Но… то ли у меня лицо такое, то ли голос такой, то ли меня все так воспринимали: «Ой, Верочка Васильева! Ой, какая милая!» И вот такой Верочкой Васильевой в лучшем случае я себя считала. Но потом поняла, что на этом как-то застопорилась: с возрастом этих милых девочек не будет, а что же я буду делать? И в этом смысле наш театр плох: более яркие, комедийные девушки находили свое место, а я со своей лирикой и чистым голосочком оставалась в своей нише. Мне повезло, что Георгий Павлович Менглет поставил «Ложь для узкого круга» и дал мне роль отвратительной женщины. Я благодаря его помощи сыграла хорошо. И поверила немножко, что я не просто голубая девушка, а что-то могу еще.
— Вот ведь парадокс: вы в жизни всегда улыбаетесь, а говорят, на сцене чрезвычайно строги.

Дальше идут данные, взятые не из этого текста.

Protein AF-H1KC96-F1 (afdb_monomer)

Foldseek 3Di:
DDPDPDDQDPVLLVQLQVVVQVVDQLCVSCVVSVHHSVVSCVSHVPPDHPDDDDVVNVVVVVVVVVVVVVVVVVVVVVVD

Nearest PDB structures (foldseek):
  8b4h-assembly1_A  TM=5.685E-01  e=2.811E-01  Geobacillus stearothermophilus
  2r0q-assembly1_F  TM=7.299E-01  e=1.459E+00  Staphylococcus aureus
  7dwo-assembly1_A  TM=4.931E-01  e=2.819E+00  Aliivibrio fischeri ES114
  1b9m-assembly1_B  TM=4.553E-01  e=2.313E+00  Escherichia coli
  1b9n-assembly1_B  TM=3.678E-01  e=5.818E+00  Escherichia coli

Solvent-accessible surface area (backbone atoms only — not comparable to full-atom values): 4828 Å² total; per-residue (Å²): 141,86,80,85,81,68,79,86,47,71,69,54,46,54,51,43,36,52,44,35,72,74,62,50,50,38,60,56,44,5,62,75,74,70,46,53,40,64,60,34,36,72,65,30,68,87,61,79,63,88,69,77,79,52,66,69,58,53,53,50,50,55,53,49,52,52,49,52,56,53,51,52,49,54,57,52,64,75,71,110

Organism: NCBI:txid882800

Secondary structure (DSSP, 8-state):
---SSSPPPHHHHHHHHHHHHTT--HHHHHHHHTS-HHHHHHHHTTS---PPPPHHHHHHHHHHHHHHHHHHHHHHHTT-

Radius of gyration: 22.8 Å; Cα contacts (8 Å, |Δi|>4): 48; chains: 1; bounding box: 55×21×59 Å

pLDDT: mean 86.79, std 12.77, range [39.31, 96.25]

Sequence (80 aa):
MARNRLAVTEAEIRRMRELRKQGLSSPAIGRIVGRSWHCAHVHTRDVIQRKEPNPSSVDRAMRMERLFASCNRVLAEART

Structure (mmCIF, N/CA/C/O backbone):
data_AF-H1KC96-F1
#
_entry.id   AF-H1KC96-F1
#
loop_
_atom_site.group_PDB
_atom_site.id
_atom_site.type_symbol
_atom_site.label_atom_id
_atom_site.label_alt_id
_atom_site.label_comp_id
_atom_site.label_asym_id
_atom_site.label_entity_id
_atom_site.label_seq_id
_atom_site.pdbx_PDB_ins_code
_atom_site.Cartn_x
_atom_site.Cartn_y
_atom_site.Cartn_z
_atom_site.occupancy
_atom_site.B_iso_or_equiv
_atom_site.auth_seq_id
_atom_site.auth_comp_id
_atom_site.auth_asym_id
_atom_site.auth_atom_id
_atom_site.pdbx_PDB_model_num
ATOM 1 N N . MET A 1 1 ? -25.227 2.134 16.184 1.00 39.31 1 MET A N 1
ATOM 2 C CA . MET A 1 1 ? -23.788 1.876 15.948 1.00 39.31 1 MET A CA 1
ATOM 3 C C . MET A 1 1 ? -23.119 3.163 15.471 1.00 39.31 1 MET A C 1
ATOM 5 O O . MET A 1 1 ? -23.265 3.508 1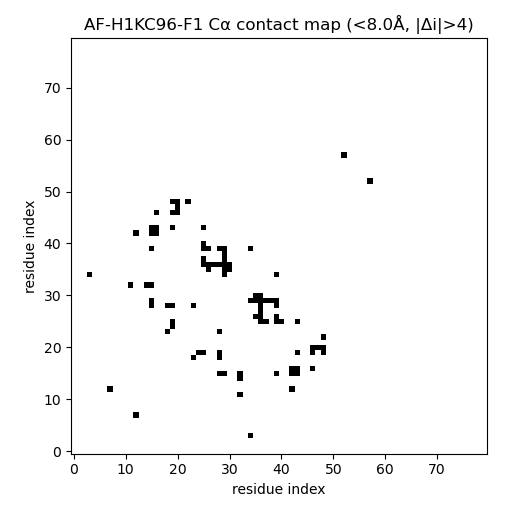4.309 1.00 39.31 1 MET A O 1
ATOM 9 N N . ALA A 1 2 ? -22.445 3.912 16.348 1.00 42.72 2 ALA A N 1
ATOM 10 C CA . ALA A 1 2 ? -21.829 5.197 15.997 1.00 42.72 2 ALA A CA 1
ATOM 11 C C . ALA A 1 2 ? -20.351 5.219 16.422 1.00 42.72 2 ALA A C 1
ATOM 13 O O . ALA A 1 2 ? -20.020 5.625 17.528 1.00 42.72 2 ALA A O 1
ATOM 14 N N . ARG A 1 3 ? -19.451 4.766 15.540 1.00 53.00 3 ARG A N 1
ATOM 15 C CA . ARG A 1 3 ? -17.985 4.913 15.692 1.00 53.00 3 ARG A CA 1
ATOM 16 C C . ARG A 1 3 ? -17.401 5.984 14.754 1.00 53.00 3 ARG A C 1
ATOM 18 O O . ARG A 1 3 ? -16.213 5.972 14.461 1.00 53.00 3 ARG A O 1
ATOM 25 N N . ASN A 1 4 ? -18.227 6.909 14.256 1.00 52.38 4 ASN A N 1
ATOM 26 C CA . ASN A 1 4 ? -17.853 7.796 13.143 1.00 52.38 4 ASN A CA 1
ATOM 27 C C . ASN A 1 4 ? -17.446 9.230 13.550 1.00 52.38 4 ASN A C 1
ATOM 29 O O . ASN A 1 4 ? -17.345 10.094 12.688 1.00 52.38 4 ASN A O 1
ATOM 33 N N . ARG A 1 5 ? -17.222 9.506 14.846 1.00 54.38 5 ARG A N 1
ATOM 34 C CA . ARG A 1 5 ? -16.842 10.850 15.347 1.00 54.38 5 ARG A CA 1
ATOM 35 C C . ARG A 1 5 ? -15.631 10.899 16.280 1.00 54.38 5 ARG A C 1
ATOM 37 O O . ARG A 1 5 ? -15.243 11.983 16.695 1.00 54.38 5 ARG A O 1
ATOM 44 N N . LEU A 1 6 ? -15.033 9.758 16.618 1.00 68.06 6 LEU A N 1
ATOM 45 C CA . LEU A 1 6 ? -13.824 9.738 17.440 1.00 68.06 6 LEU A CA 1
ATOM 46 C C . LEU A 1 6 ? -12.604 9.919 16.542 1.00 68.06 6 LEU A C 1
ATOM 48 O O . LEU A 1 6 ? -12.497 9.237 15.513 1.00 68.06 6 LEU A O 1
ATOM 52 N N . ALA A 1 7 ? -11.711 10.822 16.950 1.00 80.19 7 ALA A N 1
ATOM 53 C CA . ALA A 1 7 ? -10.401 11.002 16.341 1.00 80.19 7 ALA A CA 1
ATOM 54 C C . ALA A 1 7 ? -9.706 9.642 16.165 1.00 80.19 7 ALA A C 1
ATOM 56 O O . ALA A 1 7 ? -9.904 8.720 16.961 1.00 80.19 7 ALA A O 1
ATOM 57 N N . VAL A 1 8 ? -8.945 9.498 15.083 1.00 86.25 8 VAL A N 1
ATOM 58 C CA . VAL A 1 8 ? -8.168 8.280 14.846 1.00 86.25 8 VAL A CA 1
ATOM 59 C C . VAL A 1 8 ? -7.048 8.245 15.875 1.00 86.25 8 VAL A C 1
ATOM 61 O O . VAL A 1 8 ? -6.276 9.192 15.996 1.00 86.25 8 VAL A O 1
ATOM 64 N N . THR A 1 9 ? -6.993 7.169 16.647 1.00 91.19 9 THR A N 1
ATOM 65 C CA . THR A 1 9 ? -5.977 6.985 17.680 1.00 91.19 9 THR A CA 1
ATOM 66 C C . THR A 1 9 ? -4.635 6.601 17.064 1.00 91.19 9 THR A C 1
ATOM 68 O O . THR A 1 9 ? -4.575 5.960 16.014 1.00 91.19 9 THR A O 1
ATOM 71 N N . GLU A 1 10 ? -3.539 6.909 17.755 1.00 91.81 10 GLU A N 1
ATOM 72 C CA . GLU A 1 10 ? -2.195 6.539 17.295 1.00 91.81 10 GLU A CA 1
ATOM 73 C C . GLU A 1 10 ? -2.031 5.013 17.141 1.00 91.81 10 GLU A C 1
ATOM 75 O O . GLU A 1 10 ? -1.376 4.526 16.219 1.00 91.81 10 GLU A O 1
ATOM 80 N N . ALA A 1 11 ? -2.699 4.233 17.998 1.00 92.75 11 ALA A N 1
ATOM 81 C CA . ALA A 1 11 ? -2.728 2.775 17.899 1.00 92.75 11 ALA A CA 1
ATOM 82 C C . ALA A 1 11 ? -3.426 2.291 16.614 1.00 92.75 11 ALA A C 1
ATOM 84 O O . ALA A 1 11 ? -2.941 1.364 15.958 1.00 92.75 11 ALA A O 1
ATOM 85 N N . GLU A 1 12 ? -4.534 2.929 16.218 1.00 93.62 12 GLU A N 1
ATOM 86 C CA . GLU A 1 12 ? -5.201 2.6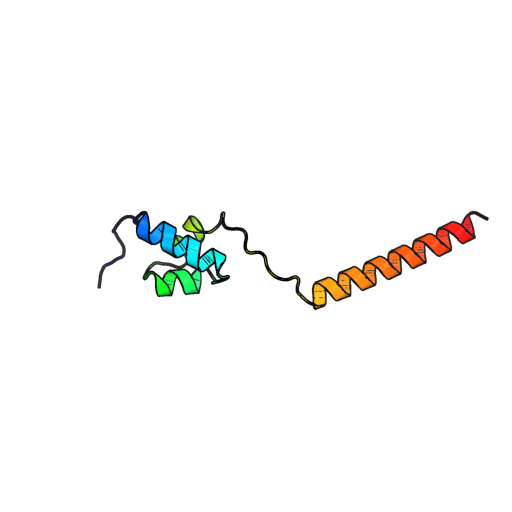53 14.942 1.00 93.62 12 GLU A CA 1
ATOM 87 C C . GLU A 1 12 ? -4.297 3.020 13.759 1.00 93.62 12 GLU A C 1
ATOM 89 O O . GLU A 1 12 ? -4.157 2.211 12.843 1.00 93.62 12 GLU A O 1
ATOM 94 N N . ILE A 1 13 ? -3.633 4.181 13.793 1.00 94.31 13 ILE A N 1
ATOM 95 C CA . ILE A 1 13 ? -2.701 4.615 12.737 1.00 94.31 13 ILE A CA 1
ATOM 96 C C . ILE A 1 13 ? -1.565 3.600 12.584 1.00 94.31 13 ILE A C 1
ATOM 98 O O . ILE A 1 13 ? -1.294 3.133 11.472 1.00 94.31 13 ILE A O 1
ATOM 102 N N . ARG A 1 14 ? -0.938 3.194 13.695 1.00 95.75 14 ARG A N 1
ATOM 103 C CA . ARG A 1 14 ? 0.122 2.177 13.695 1.00 95.75 14 ARG A CA 1
ATOM 104 C C . ARG A 1 14 ? -0.377 0.862 13.093 1.00 95.75 14 ARG A C 1
ATOM 106 O O . ARG A 1 14 ? 0.303 0.288 12.244 1.00 95.75 14 ARG A O 1
ATOM 113 N N . ARG A 1 15 ? -1.582 0.417 13.464 1.00 95.81 15 ARG A N 1
ATOM 114 C CA . ARG A 1 15 ? -2.191 -0.808 12.922 1.00 95.81 15 ARG A CA 1
ATOM 115 C C . ARG A 1 15 ? -2.477 -0.704 11.423 1.00 95.81 15 ARG A C 1
ATOM 117 O O . ARG A 1 15 ? -2.177 -1.639 10.688 1.00 95.81 15 ARG A O 1
ATOM 124 N N . MET A 1 16 ? -3.015 0.422 10.951 1.00 96.00 16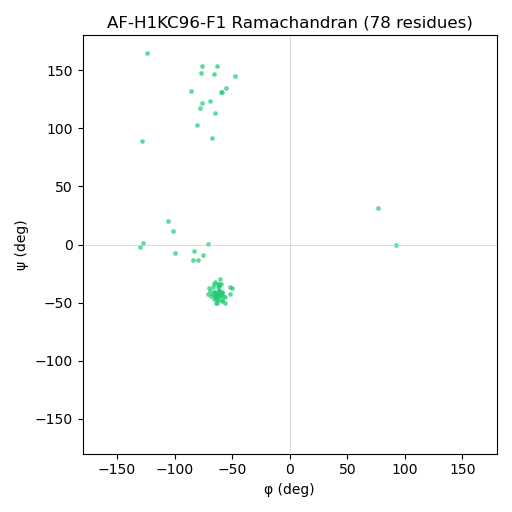 MET A N 1
ATOM 125 C CA . MET A 1 16 ? -3.256 0.655 9.522 1.00 96.00 16 MET A CA 1
ATOM 126 C C . MET A 1 16 ? -1.952 0.600 8.720 1.00 96.00 16 MET A C 1
ATOM 128 O O . MET A 1 16 ? -1.901 -0.032 7.664 1.00 96.00 16 MET A O 1
ATOM 132 N N . ARG A 1 17 ? -0.887 1.225 9.234 1.00 95.38 17 ARG A N 1
ATOM 133 C CA . ARG A 1 17 ? 0.436 1.235 8.596 1.00 95.38 17 ARG A 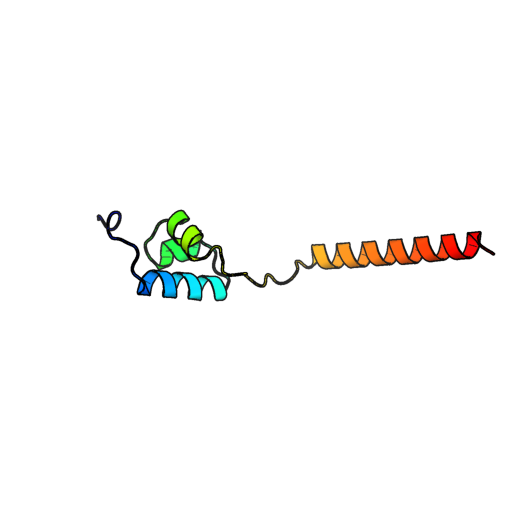CA 1
ATOM 134 C C . ARG A 1 17 ? 1.049 -0.155 8.512 1.00 95.38 17 ARG A C 1
ATOM 136 O O . ARG A 1 17 ? 1.592 -0.503 7.467 1.00 95.38 17 ARG A O 1
ATOM 143 N N . GLU A 1 18 ? 0.922 -0.958 9.562 1.00 95.06 18 GLU A N 1
ATOM 144 C CA . GLU A 1 18 ? 1.438 -2.328 9.567 1.00 95.06 18 GLU A CA 1
ATOM 145 C C . GLU A 1 18 ? 0.724 -3.209 8.534 1.00 95.06 18 GLU A C 1
ATOM 147 O O . GLU A 1 18 ? 1.363 -3.845 7.698 1.00 95.06 18 GLU A O 1
ATOM 152 N N . LEU A 1 19 ? -0.609 -3.140 8.480 1.00 94.81 19 LEU A N 1
ATOM 153 C CA . LEU A 1 19 ? -1.387 -3.845 7.457 1.00 94.81 19 LEU A CA 1
ATOM 154 C C . LEU A 1 19 ? -1.029 -3.377 6.036 1.00 94.81 19 LEU A C 1
ATOM 156 O O . LEU A 1 19 ? -1.014 -4.172 5.097 1.00 94.81 19 LEU A O 1
ATOM 160 N N . ARG A 1 20 ? -0.701 -2.091 5.856 1.00 94.50 20 ARG A N 1
ATOM 161 C CA . ARG A 1 20 ? -0.258 -1.573 4.556 1.00 94.50 20 ARG A CA 1
ATOM 162 C C . ARG A 1 20 ? 1.084 -2.158 4.123 1.00 94.50 20 ARG A C 1
ATOM 164 O O . ARG A 1 20 ? 1.221 -2.494 2.944 1.00 94.50 20 ARG A O 1
ATOM 171 N N . LYS A 1 21 ? 2.041 -2.301 5.050 1.00 92.19 21 LYS A N 1
ATOM 172 C CA . LYS A 1 21 ? 3.347 -2.941 4.800 1.00 92.19 21 LYS A CA 1
ATOM 173 C C . LYS A 1 21 ? 3.201 -4.410 4.410 1.00 92.19 21 LYS A C 1
ATOM 175 O O . LYS A 1 21 ? 3.932 -4.871 3.545 1.00 92.19 21 LYS A O 1
ATOM 180 N N . GLN A 1 22 ? 2.206 -5.099 4.967 1.00 91.00 22 GLN A N 1
ATOM 181 C CA . GLN A 1 22 ? 1.833 -6.470 4.590 1.00 91.00 22 GLN A CA 1
ATOM 182 C C . GLN A 1 22 ? 1.163 -6.568 3.205 1.00 91.00 22 GLN A C 1
ATOM 184 O O . GLN A 1 22 ? 0.773 -7.648 2.777 1.00 91.00 22 GLN A O 1
ATOM 189 N N . GLY A 1 23 ? 0.992 -5.447 2.497 1.00 91.12 23 GLY A N 1
ATOM 190 C CA . GLY A 1 23 ? 0.435 -5.425 1.147 1.00 91.12 23 GLY A CA 1
ATOM 191 C C . GLY A 1 23 ? -1.080 -5.222 1.084 1.00 91.12 23 GLY A C 1
ATOM 192 O O . GLY A 1 23 ? -1.621 -5.104 -0.016 1.00 91.12 23 GLY A O 1
ATOM 193 N N . LEU A 1 24 ? -1.787 -5.095 2.214 1.00 93.31 24 LEU A N 1
ATOM 194 C CA . LEU A 1 24 ? -3.243 -4.942 2.183 1.00 93.31 24 LEU A CA 1
ATOM 195 C C . LEU A 1 24 ? -3.673 -3.617 1.527 1.00 93.31 24 LEU A C 1
ATOM 197 O O . LEU A 1 24 ? -3.019 -2.570 1.616 1.00 93.31 24 LEU A O 1
ATOM 201 N N . SER A 1 25 ? -4.821 -3.661 0.853 1.00 93.12 25 SER A N 1
ATOM 202 C CA . SER A 1 25 ? -5.426 -2.492 0.220 1.00 93.12 25 SER A CA 1
ATOM 203 C C . SER A 1 25 ? -6.118 -1.603 1.257 1.00 93.12 25 SER A C 1
ATOM 205 O O . SER A 1 25 ? -6.679 -2.095 2.236 1.00 93.12 25 SER A O 1
ATOM 207 N N . SER A 1 26 ? -6.142 -0.283 1.042 1.00 93.62 26 SER A N 1
ATOM 208 C CA . SER A 1 26 ? -6.830 0.654 1.946 1.00 93.62 26 SER A CA 1
ATOM 209 C C . SER A 1 26 ? -8.297 0.273 2.245 1.00 93.62 26 SER A C 1
ATOM 211 O O . SER A 1 26 ? -8.705 0.416 3.397 1.00 93.62 26 SER A O 1
ATOM 213 N N . PRO A 1 27 ? -9.098 -0.275 1.298 1.00 95.62 27 PRO A N 1
ATOM 214 C CA . PRO A 1 27 ? -10.450 -0.743 1.613 1.00 95.62 27 PRO A CA 1
ATOM 215 C C . PRO A 1 27 ? -10.472 -1.957 2.551 1.00 95.62 27 PRO A C 1
ATOM 217 O O . PRO A 1 27 ? -11.363 -2.075 3.390 1.00 95.62 27 PRO A O 1
ATOM 220 N N . ALA A 1 28 ? -9.517 -2.882 2.415 1.00 95.69 28 ALA A N 1
ATOM 221 C CA . ALA A 1 28 ? -9.390 -4.023 3.322 1.00 95.69 28 ALA A CA 1
ATOM 222 C C . ALA A 1 28 ? -8.956 -3.565 4.721 1.00 95.69 28 ALA A C 1
ATOM 224 O O . ALA A 1 28 ? -9.561 -3.961 5.712 1.00 95.69 28 ALA A O 1
ATOM 225 N N . ILE A 1 29 ? -7.979 -2.657 4.793 1.00 96.25 29 ILE A N 1
ATOM 226 C CA . ILE A 1 29 ? -7.499 -2.067 6.049 1.00 96.25 29 ILE A CA 1
ATOM 227 C C . ILE A 1 29 ? -8.637 -1.355 6.786 1.00 96.25 29 ILE A C 1
ATOM 229 O O . ILE A 1 29 ? -8.836 -1.596 7.974 1.00 96.25 29 ILE A O 1
ATOM 233 N N . GLY A 1 30 ? -9.416 -0.523 6.087 1.00 94.69 30 GLY A N 1
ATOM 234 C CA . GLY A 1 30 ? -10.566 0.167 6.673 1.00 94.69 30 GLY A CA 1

— На сцене я очень строгая. Расколы, приколы — меня это очень выбивает. Не понимаю, когда перед выходом рассказывают анекдоты. У меня к сцене, знаете, отношение такое старомодное, как в девятнадцатом веке.
— А у вас есть театральное прозвище? Наверное, нет, если вы не признаете шуток.
— Признаю, но только в жизни. А что до прозвища — вот Олечка Аросева зовет меня Кузьмой. Так и говорит: «Ну, Кузьма, ты давай чего-нибудь подбавь жизненного, а то так нельзя». Иногда Кузечкой меня зовут. Муж, например. А я его Ушком зову (фамилия супруга Ушаков. — М.Р.). Но младшее поколение в театре — Верой Кузьминичной называют.
— Ну что, подбавим жизненного? То есть свадьбы. Я имею в виду ваш эпохальный спектакль, «Свадьба с приданым», который впоследствии стал фильмом.
— Успех у «Свадьбы с приданым» был огромный. Спектакль прошел девятьсот раз. И когда мы пели песни, в зрительном зале подпевали. «На крылечке твоем…» Абсолютное счастье.
— Но в отличие от сцены, где любовь двоих закаляется в битве за урожай, в жизни был любовный треугольник: актриса Васильева — режиссер Борис Равенских актер Владимир Ушаков.
— Во время репетиций, я помню, Борис Иванович кричал на меня: «Вера! Ну нельзя же быть такой во всем амебой. Она добивается. Она злится». Он нервничал, что у меня не выходит. А Владимир Петрович Ушаков, игравший Максима, вошел уже в почти готовый спектакль. Он был женат, потом они разошлись, но не я была причиной развода. И еще будучи женатым, как он потом рассказывал, он в меня влюбился. Когда его ввели в спектакль вместо другого артиста, Леши Егорова (прекрасный, но очень пил), то всю свою влюбленность он в роль вложил. А я в это время, как вы знаете, была влюблена в другого.